▽
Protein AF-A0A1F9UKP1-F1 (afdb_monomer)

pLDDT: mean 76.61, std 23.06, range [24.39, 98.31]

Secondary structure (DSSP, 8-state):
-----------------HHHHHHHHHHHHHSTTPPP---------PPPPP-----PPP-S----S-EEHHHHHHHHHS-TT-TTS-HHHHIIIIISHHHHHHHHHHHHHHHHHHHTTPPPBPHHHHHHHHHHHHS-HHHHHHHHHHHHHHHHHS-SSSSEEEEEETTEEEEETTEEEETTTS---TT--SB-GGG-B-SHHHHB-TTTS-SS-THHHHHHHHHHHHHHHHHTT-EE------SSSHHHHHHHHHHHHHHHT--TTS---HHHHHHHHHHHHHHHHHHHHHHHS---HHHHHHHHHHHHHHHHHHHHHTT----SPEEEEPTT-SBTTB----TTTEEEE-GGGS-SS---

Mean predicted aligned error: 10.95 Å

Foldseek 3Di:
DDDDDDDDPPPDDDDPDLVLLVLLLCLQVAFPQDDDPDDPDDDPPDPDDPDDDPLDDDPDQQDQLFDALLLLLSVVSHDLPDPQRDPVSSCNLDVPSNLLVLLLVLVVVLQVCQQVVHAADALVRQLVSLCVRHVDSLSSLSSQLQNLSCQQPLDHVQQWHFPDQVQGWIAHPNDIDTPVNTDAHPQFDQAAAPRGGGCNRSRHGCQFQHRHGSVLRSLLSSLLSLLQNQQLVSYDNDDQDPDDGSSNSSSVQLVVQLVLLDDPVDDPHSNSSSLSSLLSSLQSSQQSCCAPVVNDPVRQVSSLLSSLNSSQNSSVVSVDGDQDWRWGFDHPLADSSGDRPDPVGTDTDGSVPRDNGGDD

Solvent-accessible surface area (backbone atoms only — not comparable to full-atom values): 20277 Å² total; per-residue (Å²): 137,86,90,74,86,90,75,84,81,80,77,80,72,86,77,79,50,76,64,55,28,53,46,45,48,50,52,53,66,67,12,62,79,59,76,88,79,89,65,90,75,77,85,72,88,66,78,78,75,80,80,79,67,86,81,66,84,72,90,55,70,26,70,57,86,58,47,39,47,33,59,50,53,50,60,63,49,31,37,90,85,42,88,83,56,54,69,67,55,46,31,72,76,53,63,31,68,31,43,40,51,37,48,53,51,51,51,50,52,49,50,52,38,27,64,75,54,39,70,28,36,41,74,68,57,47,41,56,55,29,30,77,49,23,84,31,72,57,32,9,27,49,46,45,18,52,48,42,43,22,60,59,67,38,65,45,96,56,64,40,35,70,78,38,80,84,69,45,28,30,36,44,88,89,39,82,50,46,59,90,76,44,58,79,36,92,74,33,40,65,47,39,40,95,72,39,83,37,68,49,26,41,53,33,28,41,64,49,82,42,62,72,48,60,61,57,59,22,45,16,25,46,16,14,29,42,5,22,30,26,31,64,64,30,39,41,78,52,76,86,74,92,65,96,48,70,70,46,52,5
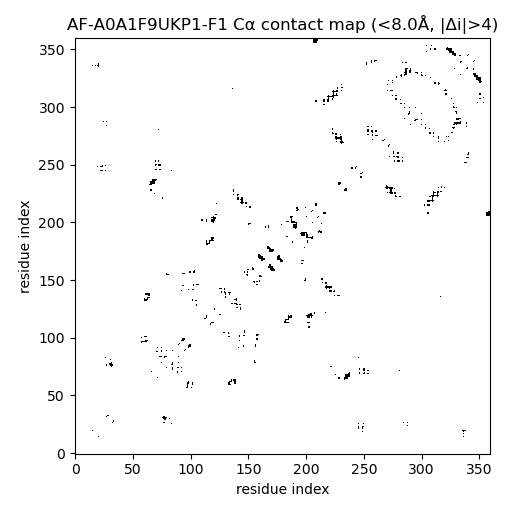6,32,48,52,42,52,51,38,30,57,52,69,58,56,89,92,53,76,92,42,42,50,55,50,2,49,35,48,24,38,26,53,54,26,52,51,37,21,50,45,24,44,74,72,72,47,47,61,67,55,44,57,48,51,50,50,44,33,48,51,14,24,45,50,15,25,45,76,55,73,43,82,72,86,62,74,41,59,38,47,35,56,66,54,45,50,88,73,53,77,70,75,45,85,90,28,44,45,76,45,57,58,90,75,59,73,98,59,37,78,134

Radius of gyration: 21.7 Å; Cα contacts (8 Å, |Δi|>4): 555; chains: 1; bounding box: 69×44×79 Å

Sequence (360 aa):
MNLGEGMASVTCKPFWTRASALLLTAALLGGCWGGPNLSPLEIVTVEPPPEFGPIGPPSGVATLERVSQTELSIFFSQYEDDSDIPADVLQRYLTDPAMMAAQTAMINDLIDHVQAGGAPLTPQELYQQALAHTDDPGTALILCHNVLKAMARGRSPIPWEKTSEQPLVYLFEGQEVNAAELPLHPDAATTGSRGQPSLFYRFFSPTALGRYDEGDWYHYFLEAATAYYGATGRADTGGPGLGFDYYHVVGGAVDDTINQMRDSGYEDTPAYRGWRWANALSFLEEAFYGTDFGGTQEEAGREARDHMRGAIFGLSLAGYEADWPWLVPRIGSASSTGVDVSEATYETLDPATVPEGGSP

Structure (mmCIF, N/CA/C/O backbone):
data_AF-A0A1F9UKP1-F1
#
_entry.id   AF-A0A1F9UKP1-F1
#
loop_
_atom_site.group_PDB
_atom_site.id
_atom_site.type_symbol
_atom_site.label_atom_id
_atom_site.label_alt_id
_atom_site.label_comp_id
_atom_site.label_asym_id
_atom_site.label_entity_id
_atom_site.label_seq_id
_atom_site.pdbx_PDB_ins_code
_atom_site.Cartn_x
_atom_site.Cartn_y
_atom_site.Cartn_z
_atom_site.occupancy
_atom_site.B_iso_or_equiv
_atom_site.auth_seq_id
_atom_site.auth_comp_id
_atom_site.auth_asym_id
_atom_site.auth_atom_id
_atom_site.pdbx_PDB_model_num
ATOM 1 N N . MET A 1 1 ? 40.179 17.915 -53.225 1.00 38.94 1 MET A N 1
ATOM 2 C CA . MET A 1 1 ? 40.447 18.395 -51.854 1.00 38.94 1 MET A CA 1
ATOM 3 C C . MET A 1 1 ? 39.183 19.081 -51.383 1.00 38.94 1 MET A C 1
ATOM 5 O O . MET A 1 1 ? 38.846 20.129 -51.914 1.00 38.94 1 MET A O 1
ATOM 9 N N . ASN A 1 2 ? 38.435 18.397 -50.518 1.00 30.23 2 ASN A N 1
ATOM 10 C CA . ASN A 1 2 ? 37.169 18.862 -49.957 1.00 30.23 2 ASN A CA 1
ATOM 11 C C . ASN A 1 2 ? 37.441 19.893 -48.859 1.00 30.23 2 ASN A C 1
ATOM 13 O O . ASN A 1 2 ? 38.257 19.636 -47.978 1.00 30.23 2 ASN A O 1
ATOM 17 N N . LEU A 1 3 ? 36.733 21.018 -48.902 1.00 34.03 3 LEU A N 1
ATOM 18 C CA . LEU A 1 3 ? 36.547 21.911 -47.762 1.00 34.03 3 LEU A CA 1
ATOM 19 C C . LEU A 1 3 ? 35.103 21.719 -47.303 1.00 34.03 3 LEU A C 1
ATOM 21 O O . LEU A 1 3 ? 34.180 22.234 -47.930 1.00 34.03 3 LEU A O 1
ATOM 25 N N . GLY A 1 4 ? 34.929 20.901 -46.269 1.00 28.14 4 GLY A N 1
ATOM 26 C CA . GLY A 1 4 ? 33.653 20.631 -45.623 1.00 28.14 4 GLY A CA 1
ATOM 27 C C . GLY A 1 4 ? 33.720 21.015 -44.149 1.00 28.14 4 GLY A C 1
△
DIRECTIONS: All of the records should be output exactly as they stand, with pictures omitted.

COMPLETED TASK:
Protein AF-A0A1F9UKP1-F1 (afdb_monomer)

pLDDT: mean 76.61, std 23.06, range [24.39, 98.31]

Secondary structure (DSSP, 8-state):
-----------------HHHHHHHHHHHHHSTTPPP---------PPPPP-----PPP-S----S-EEHHHHHHHHHS-TT-TTS-HHHHIIIIISHHHHHHHHHHHHHHHHHHHTTPPPBPHHHHHHHHHHHHS-HHHHHHHHHHHHHHHHHS-SSSSEEEEEETTEEEEETTEEEETTTS---TT--SB-GGG-B-SHHHHB-TTTS-SS-THHHHHHHHHHHHHHHHHTT-EE------SSSHHHHHHHHHHHHHHHT--TTS---HHHHHHHHHHHHHHHHHHHHHHHS---HHHHHHHHHHHHHHHHHHHHHTT----SPEEEEPTT-SBTTB----TTTEEEE-GGGS-SS---

Mean predicted aligned error: 10.95 Å

Foldseek 3Di:
DDDDDDDDPPPDDDDPDLVLLVLLLCLQVAFPQDDDPDDPDDDPPDPDDPDDDPLDDDPDQQDQLFDALLLLLSVVSHDLPDPQRDPVSSCNLDVPSNLLVLLLVLVVVLQVCQQVVHAADALVRQLVSLCVRHVDSLSSLSSQLQNLSCQQPLDHVQQWHFPDQVQGWIAHPNDIDTPVNTDAHPQFDQAAAPRGGGCNRSRHGCQFQHRHGSVLRSLLSSLLSLLQNQQLVSYDNDDQDPDDGSSNSSSVQLVVQLVLLDDPVDDPHSNSSSLSSLLSSLQSSQQSCCAPVVNDPVRQVSSLLSSLNSSQNSSVVSVDGDQDWRWGFDHPLADSSGDRPDPVGTDTDGSVPRDNGGDD

Solvent-accessible surface area (backbone atoms only — not comparable to full-atom values): 20277 Å² total; per-residue (Å²): 137,86,90,74,86,90,75,84,81,80,77,80,72,86,77,79,50,76,64,55,28,53,46,45,48,50,52,53,66,67,12,62,79,59,76,88,79,89,65,90,75,77,85,72,88,66,78,78,75,80,80,79,67,86,81,66,84,72,90,55,70,26,70,57,86,58,47,39,47,33,59,50,53,50,60,63,49,31,37,90,85,42,88,83,56,54,69,67,55,46,31,72,76,53,63,31,68,31,43,40,51,37,48,53,51,51,51,50,52,49,50,52,38,27,64,75,54,39,70,28,36,41,74,68,57,47,41,56,55,29,30,77,49,23,84,31,72,57,32,9,27,49,46,45,18,52,48,42,43,22,60,59,67,38,65,45,96,56,64,40,35,70,78,38,80,84,69,45,28,30,36,44,88,89,39,82,50,46,59,90,76,44,58,79,36,92,74,33,40,65,47,39,40,95,72,39,83,37,68,49,26,41,53,33,28,41,64,49,82,42,62,72,48,60,61,57,59,22,45,16,25,46,16,14,29,42,5,22,30,26,31,64,64,30,39,41,78,52,76,86,74,92,65,96,48,70,70,46,52,5
6,32,48,52,42,52,51,38,30,57,52,69,58,56,89,92,53,76,92,42,42,50,55,50,2,49,35,48,24,38,26,53,54,26,52,51,37,21,50,45,24,44,74,72,72,47,47,61,67,55,44,57,48,51,50,50,44,33,48,51,14,24,45,50,15,25,45,76,55,73,43,82,72,86,62,74,41,59,38,47,35,56,66,54,45,50,88,73,53,77,70,75,45,85,90,28,44,45,76,45,57,58,90,75,59,73,98,59,37,78,134

Radius of gyration: 21.7 Å; Cα contacts (8 Å, |Δi|>4): 555; chains: 1; bounding box: 69×44×79 Å

Sequence (360 aa):
MNLGEGMASVTCKPFWTRASALLLTAALLGGCWGGPNLSPLEIVTVEPPPEFGPIGPPSGVATLERVSQTELSIFFSQYEDDSDIPADVLQRYLTDPAMMAAQTAMINDLIDHVQAGGAPLTPQELYQQALAHTDDPGTALILCHNVLKAMARGRSPIPWEKTSEQPLVYLFEGQEVNAAELPLHPDAATTGSRGQPSLFYRFFSPTALGRYDEGDWYHYFLEAATAYYGATGRADTGGPGLGFDYYHVVGGAVDDTINQMRDSGYEDTPAYRGWRWANALSFLEEAFYGTDFGGTQEEAGREARDHMRGAIFGLSLAGYEADWPWLVPRIGSASSTGVDVSEATYETLDPATVPEGGSP

Structure (mmCIF, N/CA/C/O backbone):
data_AF-A0A1F9UKP1-F1
#
_entry.id   AF-A0A1F9UKP1-F1
#
loop_
_atom_site.group_PDB
_atom_site.id
_atom_site.type_symbol
_atom_site.label_atom_id
_atom_site.label_alt_id
_atom_site.label_comp_id
_atom_site.label_asym_id
_atom_site.label_entity_id
_atom_site.label_seq_id
_atom_site.pdbx_PDB_ins_code
_atom_site.Cartn_x
_atom_site.Cartn_y
_atom_site.Cartn_z
_atom_site.occupancy
_atom_site.B_iso_or_equiv
_atom_site.auth_seq_id
_atom_site.auth_comp_id
_atom_site.auth_asym_id
_atom_site.auth_atom_id
_atom_site.pdbx_PDB_model_num
ATOM 1 N N . MET A 1 1 ? 40.179 17.915 -53.225 1.00 38.94 1 MET A N 1
ATOM 2 C CA . MET A 1 1 ? 40.447 18.395 -51.854 1.00 38.94 1 MET A CA 1
ATOM 3 C C . MET A 1 1 ? 39.183 19.081 -51.383 1.00 38.94 1 MET A C 1
ATOM 5 O O . MET A 1 1 ? 38.846 20.129 -51.914 1.00 38.94 1 MET A O 1
ATOM 9 N N . ASN A 1 2 ? 38.435 18.397 -50.518 1.00 30.23 2 ASN A N 1
ATOM 10 C CA . ASN A 1 2 ? 37.169 18.862 -49.957 1.00 30.23 2 ASN A CA 1
ATOM 11 C C . ASN A 1 2 ? 37.441 19.893 -48.859 1.00 30.23 2 ASN A C 1
ATOM 13 O O . ASN A 1 2 ? 38.257 19.636 -47.978 1.00 30.23 2 ASN A O 1
ATOM 17 N N . LEU A 1 3 ? 36.733 21.018 -48.902 1.00 34.03 3 LEU A N 1
ATOM 18 C CA . LEU A 1 3 ? 36.547 21.911 -47.762 1.00 34.03 3 LEU A CA 1
ATOM 19 C C . LEU A 1 3 ? 35.103 21.719 -47.303 1.00 34.03 3 LEU A C 1
ATOM 21 O O . LEU A 1 3 ? 34.180 22.234 -47.930 1.00 34.03 3 LEU A O 1
ATOM 25 N N . GLY A 1 4 ? 34.929 20.901 -46.269 1.00 28.14 4 GLY A N 1
ATOM 26 C CA . GLY A 1 4 ? 33.653 20.631 -45.623 1.00 28.14 4 GLY A CA 1
ATOM 27 C C . GLY A 1 4 ? 33.720 21.015 -44.149 1.00 28.14 4 GLY A C 1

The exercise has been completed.